When you reach the line containing "ATOM 219 O O" in the records below, set it down exactly, together with every later line through the end, but not the pictures.

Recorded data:
........
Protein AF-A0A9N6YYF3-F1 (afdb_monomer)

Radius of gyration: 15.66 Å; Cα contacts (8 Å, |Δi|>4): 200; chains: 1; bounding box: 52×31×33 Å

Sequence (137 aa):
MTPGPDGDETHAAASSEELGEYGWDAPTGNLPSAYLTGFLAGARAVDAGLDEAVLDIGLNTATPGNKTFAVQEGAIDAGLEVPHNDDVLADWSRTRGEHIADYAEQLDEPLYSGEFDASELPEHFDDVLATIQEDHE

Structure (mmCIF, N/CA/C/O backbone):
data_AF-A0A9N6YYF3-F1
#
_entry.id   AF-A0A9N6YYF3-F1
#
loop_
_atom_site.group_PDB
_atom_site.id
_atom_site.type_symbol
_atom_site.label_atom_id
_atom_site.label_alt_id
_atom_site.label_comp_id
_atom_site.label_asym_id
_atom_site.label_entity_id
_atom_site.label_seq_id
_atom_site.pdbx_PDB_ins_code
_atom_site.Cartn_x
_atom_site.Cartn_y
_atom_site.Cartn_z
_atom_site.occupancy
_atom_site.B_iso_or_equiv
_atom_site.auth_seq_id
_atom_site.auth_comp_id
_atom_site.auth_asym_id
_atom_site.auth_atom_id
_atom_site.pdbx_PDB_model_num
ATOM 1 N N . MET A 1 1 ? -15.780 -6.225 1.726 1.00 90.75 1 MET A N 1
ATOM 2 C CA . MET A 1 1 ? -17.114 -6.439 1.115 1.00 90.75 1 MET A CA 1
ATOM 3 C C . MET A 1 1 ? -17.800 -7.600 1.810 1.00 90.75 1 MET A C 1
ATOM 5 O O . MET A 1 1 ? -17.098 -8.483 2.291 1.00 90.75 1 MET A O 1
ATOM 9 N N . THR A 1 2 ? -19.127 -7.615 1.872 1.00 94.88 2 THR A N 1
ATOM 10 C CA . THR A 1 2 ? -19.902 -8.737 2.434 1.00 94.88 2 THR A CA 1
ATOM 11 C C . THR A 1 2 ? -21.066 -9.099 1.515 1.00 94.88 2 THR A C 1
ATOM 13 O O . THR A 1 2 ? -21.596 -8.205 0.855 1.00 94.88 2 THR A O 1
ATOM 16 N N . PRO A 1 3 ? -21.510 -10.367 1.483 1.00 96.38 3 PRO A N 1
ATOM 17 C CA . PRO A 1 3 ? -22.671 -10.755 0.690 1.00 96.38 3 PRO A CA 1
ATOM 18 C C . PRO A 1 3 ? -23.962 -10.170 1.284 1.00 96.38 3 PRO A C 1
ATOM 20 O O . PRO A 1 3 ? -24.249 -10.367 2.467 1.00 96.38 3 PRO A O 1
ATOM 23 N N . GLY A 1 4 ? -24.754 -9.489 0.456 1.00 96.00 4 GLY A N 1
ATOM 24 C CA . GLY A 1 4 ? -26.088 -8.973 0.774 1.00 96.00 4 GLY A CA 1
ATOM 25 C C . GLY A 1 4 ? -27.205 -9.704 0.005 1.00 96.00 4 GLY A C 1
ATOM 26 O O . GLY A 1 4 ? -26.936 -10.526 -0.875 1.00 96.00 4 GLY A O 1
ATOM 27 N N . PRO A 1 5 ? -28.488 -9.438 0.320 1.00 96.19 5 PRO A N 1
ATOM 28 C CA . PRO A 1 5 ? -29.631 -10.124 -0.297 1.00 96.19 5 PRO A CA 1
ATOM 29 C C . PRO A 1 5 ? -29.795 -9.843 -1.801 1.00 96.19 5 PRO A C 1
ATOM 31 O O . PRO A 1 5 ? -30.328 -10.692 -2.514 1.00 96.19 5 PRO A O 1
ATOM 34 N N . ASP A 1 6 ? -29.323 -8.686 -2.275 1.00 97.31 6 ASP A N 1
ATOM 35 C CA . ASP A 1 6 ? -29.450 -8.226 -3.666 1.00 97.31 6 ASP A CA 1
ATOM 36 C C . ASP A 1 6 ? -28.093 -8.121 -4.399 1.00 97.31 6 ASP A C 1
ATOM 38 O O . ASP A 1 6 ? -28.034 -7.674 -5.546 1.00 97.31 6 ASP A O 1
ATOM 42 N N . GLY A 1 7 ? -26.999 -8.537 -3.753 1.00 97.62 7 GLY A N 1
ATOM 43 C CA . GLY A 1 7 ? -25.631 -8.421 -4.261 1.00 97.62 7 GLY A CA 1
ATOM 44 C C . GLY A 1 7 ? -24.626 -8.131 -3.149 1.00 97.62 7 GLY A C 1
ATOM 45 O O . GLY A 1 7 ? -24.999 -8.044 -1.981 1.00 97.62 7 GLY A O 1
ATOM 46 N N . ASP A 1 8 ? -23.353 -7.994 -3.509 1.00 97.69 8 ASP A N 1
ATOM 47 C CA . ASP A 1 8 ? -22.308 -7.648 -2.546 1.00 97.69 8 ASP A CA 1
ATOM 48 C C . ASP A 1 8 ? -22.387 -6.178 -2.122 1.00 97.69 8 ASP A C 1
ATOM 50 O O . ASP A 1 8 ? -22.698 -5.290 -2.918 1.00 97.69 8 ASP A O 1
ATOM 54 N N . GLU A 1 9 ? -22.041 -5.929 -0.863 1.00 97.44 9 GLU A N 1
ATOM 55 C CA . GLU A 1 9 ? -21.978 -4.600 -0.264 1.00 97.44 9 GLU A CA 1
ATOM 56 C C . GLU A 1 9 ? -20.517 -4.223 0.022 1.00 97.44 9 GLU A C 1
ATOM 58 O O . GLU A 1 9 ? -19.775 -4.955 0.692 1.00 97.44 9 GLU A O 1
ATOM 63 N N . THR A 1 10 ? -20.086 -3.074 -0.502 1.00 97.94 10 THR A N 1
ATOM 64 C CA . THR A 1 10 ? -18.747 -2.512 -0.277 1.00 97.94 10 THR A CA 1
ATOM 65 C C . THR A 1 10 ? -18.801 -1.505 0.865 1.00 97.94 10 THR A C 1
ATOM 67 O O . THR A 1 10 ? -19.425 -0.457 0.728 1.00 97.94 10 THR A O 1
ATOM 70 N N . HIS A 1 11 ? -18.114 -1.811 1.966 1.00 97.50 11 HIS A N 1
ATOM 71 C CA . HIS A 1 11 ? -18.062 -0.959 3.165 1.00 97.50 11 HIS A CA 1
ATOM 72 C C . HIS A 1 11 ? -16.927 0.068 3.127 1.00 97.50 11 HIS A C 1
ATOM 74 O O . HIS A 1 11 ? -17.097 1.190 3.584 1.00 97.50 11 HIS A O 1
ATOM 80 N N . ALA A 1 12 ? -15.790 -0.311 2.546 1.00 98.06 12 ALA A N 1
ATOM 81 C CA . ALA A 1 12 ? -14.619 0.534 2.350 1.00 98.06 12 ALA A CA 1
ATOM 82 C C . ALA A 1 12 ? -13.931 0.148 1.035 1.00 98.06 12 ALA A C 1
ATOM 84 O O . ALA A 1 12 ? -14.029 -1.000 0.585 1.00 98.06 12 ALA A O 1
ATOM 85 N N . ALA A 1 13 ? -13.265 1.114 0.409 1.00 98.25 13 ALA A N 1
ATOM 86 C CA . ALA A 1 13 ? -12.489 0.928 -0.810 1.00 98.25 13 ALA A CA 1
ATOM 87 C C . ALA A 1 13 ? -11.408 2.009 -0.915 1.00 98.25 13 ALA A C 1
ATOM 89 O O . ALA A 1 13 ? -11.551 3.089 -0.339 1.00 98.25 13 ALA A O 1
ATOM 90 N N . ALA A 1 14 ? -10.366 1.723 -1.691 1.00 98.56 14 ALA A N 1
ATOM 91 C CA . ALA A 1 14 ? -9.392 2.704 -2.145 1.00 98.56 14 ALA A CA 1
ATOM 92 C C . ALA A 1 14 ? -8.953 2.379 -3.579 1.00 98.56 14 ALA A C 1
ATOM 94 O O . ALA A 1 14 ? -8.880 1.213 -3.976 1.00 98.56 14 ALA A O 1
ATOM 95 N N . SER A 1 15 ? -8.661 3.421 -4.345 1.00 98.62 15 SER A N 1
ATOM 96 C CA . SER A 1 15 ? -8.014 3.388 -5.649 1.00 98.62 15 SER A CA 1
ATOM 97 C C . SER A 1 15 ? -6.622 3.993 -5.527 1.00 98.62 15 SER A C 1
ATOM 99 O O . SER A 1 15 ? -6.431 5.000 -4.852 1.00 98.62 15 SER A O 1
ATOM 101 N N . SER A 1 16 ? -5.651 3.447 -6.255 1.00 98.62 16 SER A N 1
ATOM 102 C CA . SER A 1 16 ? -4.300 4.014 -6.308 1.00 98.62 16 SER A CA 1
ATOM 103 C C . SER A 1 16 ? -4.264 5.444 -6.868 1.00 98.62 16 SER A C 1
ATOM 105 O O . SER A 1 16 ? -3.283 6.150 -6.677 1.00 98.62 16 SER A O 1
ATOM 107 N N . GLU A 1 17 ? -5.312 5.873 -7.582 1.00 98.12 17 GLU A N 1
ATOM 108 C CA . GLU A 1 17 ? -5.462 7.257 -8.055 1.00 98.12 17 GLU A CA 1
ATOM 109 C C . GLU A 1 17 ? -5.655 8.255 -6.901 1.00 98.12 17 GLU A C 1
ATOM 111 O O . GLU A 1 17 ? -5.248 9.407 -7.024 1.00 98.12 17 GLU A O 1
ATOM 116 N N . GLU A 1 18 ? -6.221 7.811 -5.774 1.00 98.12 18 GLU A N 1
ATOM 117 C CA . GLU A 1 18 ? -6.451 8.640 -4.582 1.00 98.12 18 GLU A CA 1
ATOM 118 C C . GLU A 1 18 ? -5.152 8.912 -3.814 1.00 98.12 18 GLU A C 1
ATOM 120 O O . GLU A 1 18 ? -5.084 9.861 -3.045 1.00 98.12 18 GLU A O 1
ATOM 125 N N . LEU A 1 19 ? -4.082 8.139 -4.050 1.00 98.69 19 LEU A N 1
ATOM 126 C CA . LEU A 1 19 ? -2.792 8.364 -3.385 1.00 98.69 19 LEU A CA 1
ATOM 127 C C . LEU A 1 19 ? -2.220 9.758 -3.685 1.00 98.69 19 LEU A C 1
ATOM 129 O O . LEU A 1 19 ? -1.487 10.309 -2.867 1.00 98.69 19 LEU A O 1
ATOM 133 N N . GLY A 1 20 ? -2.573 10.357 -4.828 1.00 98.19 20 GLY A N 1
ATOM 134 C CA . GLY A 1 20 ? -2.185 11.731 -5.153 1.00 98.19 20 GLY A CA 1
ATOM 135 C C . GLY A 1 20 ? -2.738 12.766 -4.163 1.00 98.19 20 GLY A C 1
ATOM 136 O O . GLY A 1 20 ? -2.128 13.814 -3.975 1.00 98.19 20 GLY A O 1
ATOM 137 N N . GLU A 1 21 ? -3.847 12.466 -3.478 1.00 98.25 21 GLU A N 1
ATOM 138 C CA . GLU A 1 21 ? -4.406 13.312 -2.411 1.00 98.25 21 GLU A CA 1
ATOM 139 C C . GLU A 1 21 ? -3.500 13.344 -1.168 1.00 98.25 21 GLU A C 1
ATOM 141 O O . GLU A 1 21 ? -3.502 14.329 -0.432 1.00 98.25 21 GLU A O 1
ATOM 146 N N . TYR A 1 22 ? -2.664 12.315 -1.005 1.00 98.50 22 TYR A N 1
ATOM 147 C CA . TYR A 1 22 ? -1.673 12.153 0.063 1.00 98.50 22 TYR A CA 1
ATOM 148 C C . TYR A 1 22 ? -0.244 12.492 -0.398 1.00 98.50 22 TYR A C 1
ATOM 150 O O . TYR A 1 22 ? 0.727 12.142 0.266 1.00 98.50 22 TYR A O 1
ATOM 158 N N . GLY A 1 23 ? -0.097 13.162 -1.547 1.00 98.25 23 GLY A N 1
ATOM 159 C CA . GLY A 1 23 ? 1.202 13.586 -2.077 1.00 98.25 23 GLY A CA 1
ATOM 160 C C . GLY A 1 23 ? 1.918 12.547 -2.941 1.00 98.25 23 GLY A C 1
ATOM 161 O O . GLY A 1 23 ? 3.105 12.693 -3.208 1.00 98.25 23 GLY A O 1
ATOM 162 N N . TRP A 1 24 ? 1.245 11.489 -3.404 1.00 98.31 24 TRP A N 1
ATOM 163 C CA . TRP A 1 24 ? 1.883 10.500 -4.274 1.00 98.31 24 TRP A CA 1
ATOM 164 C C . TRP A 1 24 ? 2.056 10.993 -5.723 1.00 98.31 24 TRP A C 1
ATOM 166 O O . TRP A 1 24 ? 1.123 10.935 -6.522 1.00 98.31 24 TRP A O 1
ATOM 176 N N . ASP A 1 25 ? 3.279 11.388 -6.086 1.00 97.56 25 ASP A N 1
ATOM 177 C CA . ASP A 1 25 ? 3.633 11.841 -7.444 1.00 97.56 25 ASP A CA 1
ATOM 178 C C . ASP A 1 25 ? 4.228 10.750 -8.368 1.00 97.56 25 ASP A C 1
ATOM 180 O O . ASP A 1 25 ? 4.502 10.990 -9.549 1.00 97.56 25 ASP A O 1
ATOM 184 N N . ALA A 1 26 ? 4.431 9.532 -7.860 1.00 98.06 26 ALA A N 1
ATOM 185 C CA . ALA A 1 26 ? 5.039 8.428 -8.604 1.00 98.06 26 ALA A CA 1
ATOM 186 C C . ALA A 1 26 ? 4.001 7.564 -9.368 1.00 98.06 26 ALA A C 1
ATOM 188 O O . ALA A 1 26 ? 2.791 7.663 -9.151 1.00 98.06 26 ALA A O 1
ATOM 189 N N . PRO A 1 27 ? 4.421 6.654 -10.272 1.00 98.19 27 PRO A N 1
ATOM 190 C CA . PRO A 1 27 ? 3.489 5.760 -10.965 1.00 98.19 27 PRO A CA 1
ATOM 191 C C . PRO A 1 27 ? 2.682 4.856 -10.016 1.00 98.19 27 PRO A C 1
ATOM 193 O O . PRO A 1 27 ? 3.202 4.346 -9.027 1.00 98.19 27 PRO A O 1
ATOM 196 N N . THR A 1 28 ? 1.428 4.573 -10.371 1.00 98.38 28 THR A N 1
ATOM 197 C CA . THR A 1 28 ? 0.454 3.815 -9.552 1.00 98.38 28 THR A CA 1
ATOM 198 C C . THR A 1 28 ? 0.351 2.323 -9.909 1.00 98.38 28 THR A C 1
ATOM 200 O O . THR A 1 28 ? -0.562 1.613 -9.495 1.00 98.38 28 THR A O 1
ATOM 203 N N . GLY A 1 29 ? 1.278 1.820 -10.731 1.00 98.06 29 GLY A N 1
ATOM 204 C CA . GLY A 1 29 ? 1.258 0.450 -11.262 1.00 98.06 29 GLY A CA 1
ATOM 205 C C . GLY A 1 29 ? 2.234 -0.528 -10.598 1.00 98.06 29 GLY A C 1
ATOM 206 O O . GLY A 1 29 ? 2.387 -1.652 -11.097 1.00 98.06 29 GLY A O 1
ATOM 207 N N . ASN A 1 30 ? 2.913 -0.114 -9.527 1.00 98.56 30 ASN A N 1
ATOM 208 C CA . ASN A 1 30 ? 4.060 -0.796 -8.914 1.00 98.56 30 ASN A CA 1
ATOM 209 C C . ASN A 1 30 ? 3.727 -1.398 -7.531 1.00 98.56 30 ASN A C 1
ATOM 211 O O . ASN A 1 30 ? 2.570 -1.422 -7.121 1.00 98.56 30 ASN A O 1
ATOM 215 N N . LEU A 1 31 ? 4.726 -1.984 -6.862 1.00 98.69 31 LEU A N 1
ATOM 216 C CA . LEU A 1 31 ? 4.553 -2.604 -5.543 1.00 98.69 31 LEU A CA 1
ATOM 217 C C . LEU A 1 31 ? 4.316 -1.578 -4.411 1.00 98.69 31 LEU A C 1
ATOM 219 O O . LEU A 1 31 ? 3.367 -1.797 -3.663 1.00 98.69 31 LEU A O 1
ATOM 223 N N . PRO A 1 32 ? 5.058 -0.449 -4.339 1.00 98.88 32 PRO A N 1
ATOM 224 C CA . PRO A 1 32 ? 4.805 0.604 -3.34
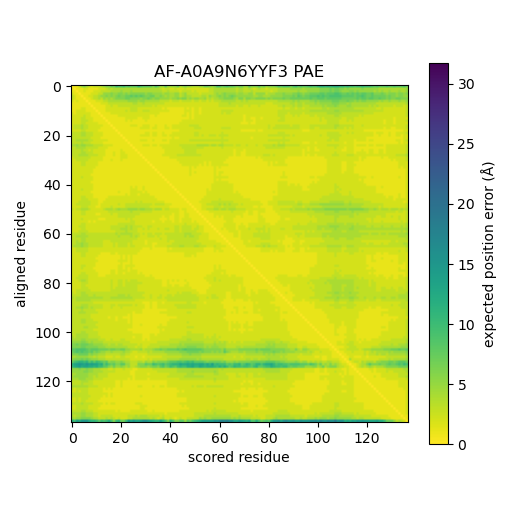7 1.00 98.88 32 PRO A CA 1
ATOM 225 C C . PRO A 1 32 ? 3.365 1.120 -3.373 1.00 98.88 32 PRO A C 1
ATOM 227 O O . PRO A 1 32 ? 2.665 1.089 -2.366 1.00 98.88 32 PRO A O 1
ATOM 230 N N . SER A 1 33 ? 2.874 1.506 -4.556 1.00 98.81 33 SER A N 1
ATOM 231 C CA . SER A 1 33 ? 1.494 1.989 -4.707 1.00 98.81 33 SER A CA 1
ATOM 232 C C . SER A 1 33 ? 0.452 0.920 -4.371 1.00 98.81 33 SER A C 1
ATOM 234 O O . SER A 1 33 ? -0.599 1.251 -3.828 1.00 98.81 33 SER A O 1
ATOM 236 N N . ALA A 1 34 ? 0.729 -0.362 -4.635 1.00 98.88 34 ALA A N 1
ATOM 237 C CA . ALA A 1 34 ? -0.156 -1.455 -4.242 1.00 98.88 34 ALA A CA 1
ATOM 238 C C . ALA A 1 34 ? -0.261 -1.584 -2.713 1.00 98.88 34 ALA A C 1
........
EXPECTED ANSWER:
ATOM 219 O O . LEU A 1 31 ? 3.367 -1.797 -3.663 1.00 98.69 31 LEU A O 1
ATOM 223 N N . PRO A 1 32 ? 5.058 -0.449 -4.339 1.00 98.88 32 PRO A N 1
ATOM 224 C CA . PRO A 1 32 ? 4.805 0.604 -3.34
7 1.00 98.88 32 PRO A CA 1
ATOM 225 C C . PRO A 1 32 ? 3.365 1.120 -3.373 1.00 98.88 32 PRO A C 1
ATOM 227 O O . PRO A 1 32 ? 2.665 1.089 -2.366 1.00 98.88 32 PRO A O 1
ATOM 230 N N . SER A 1 33 ? 2.874 1.506 -4.556 1.00 98.81 33 SER A N 1
ATOM 231 C CA . SER A 1 33 ? 1.494 1.989 -4.707 1.00 98.81 33 SER A CA 1
ATOM 232 C C . SER A 1 33 ? 0.452 0.920 -4.371 1.00 98.81 33 SER A C 1
ATOM 234 O O . SER A 1 33 ? -0.599 1.251 -3.828 1.00 98.81 33 SER A O 1
ATOM 236 N N . ALA A 1 34 ? 0.729 -0.362 -4.635 1.00 98.88 34 ALA A N 1
ATOM 237 C CA . ALA A 1 34 ? -0.156 -1.455 -4.242 1.00 98.88 34 ALA A CA 1
ATOM 238 C C . ALA A 1 34 ? -0.261 -1.584 -2.713 1.00 98.88 34 ALA A C 1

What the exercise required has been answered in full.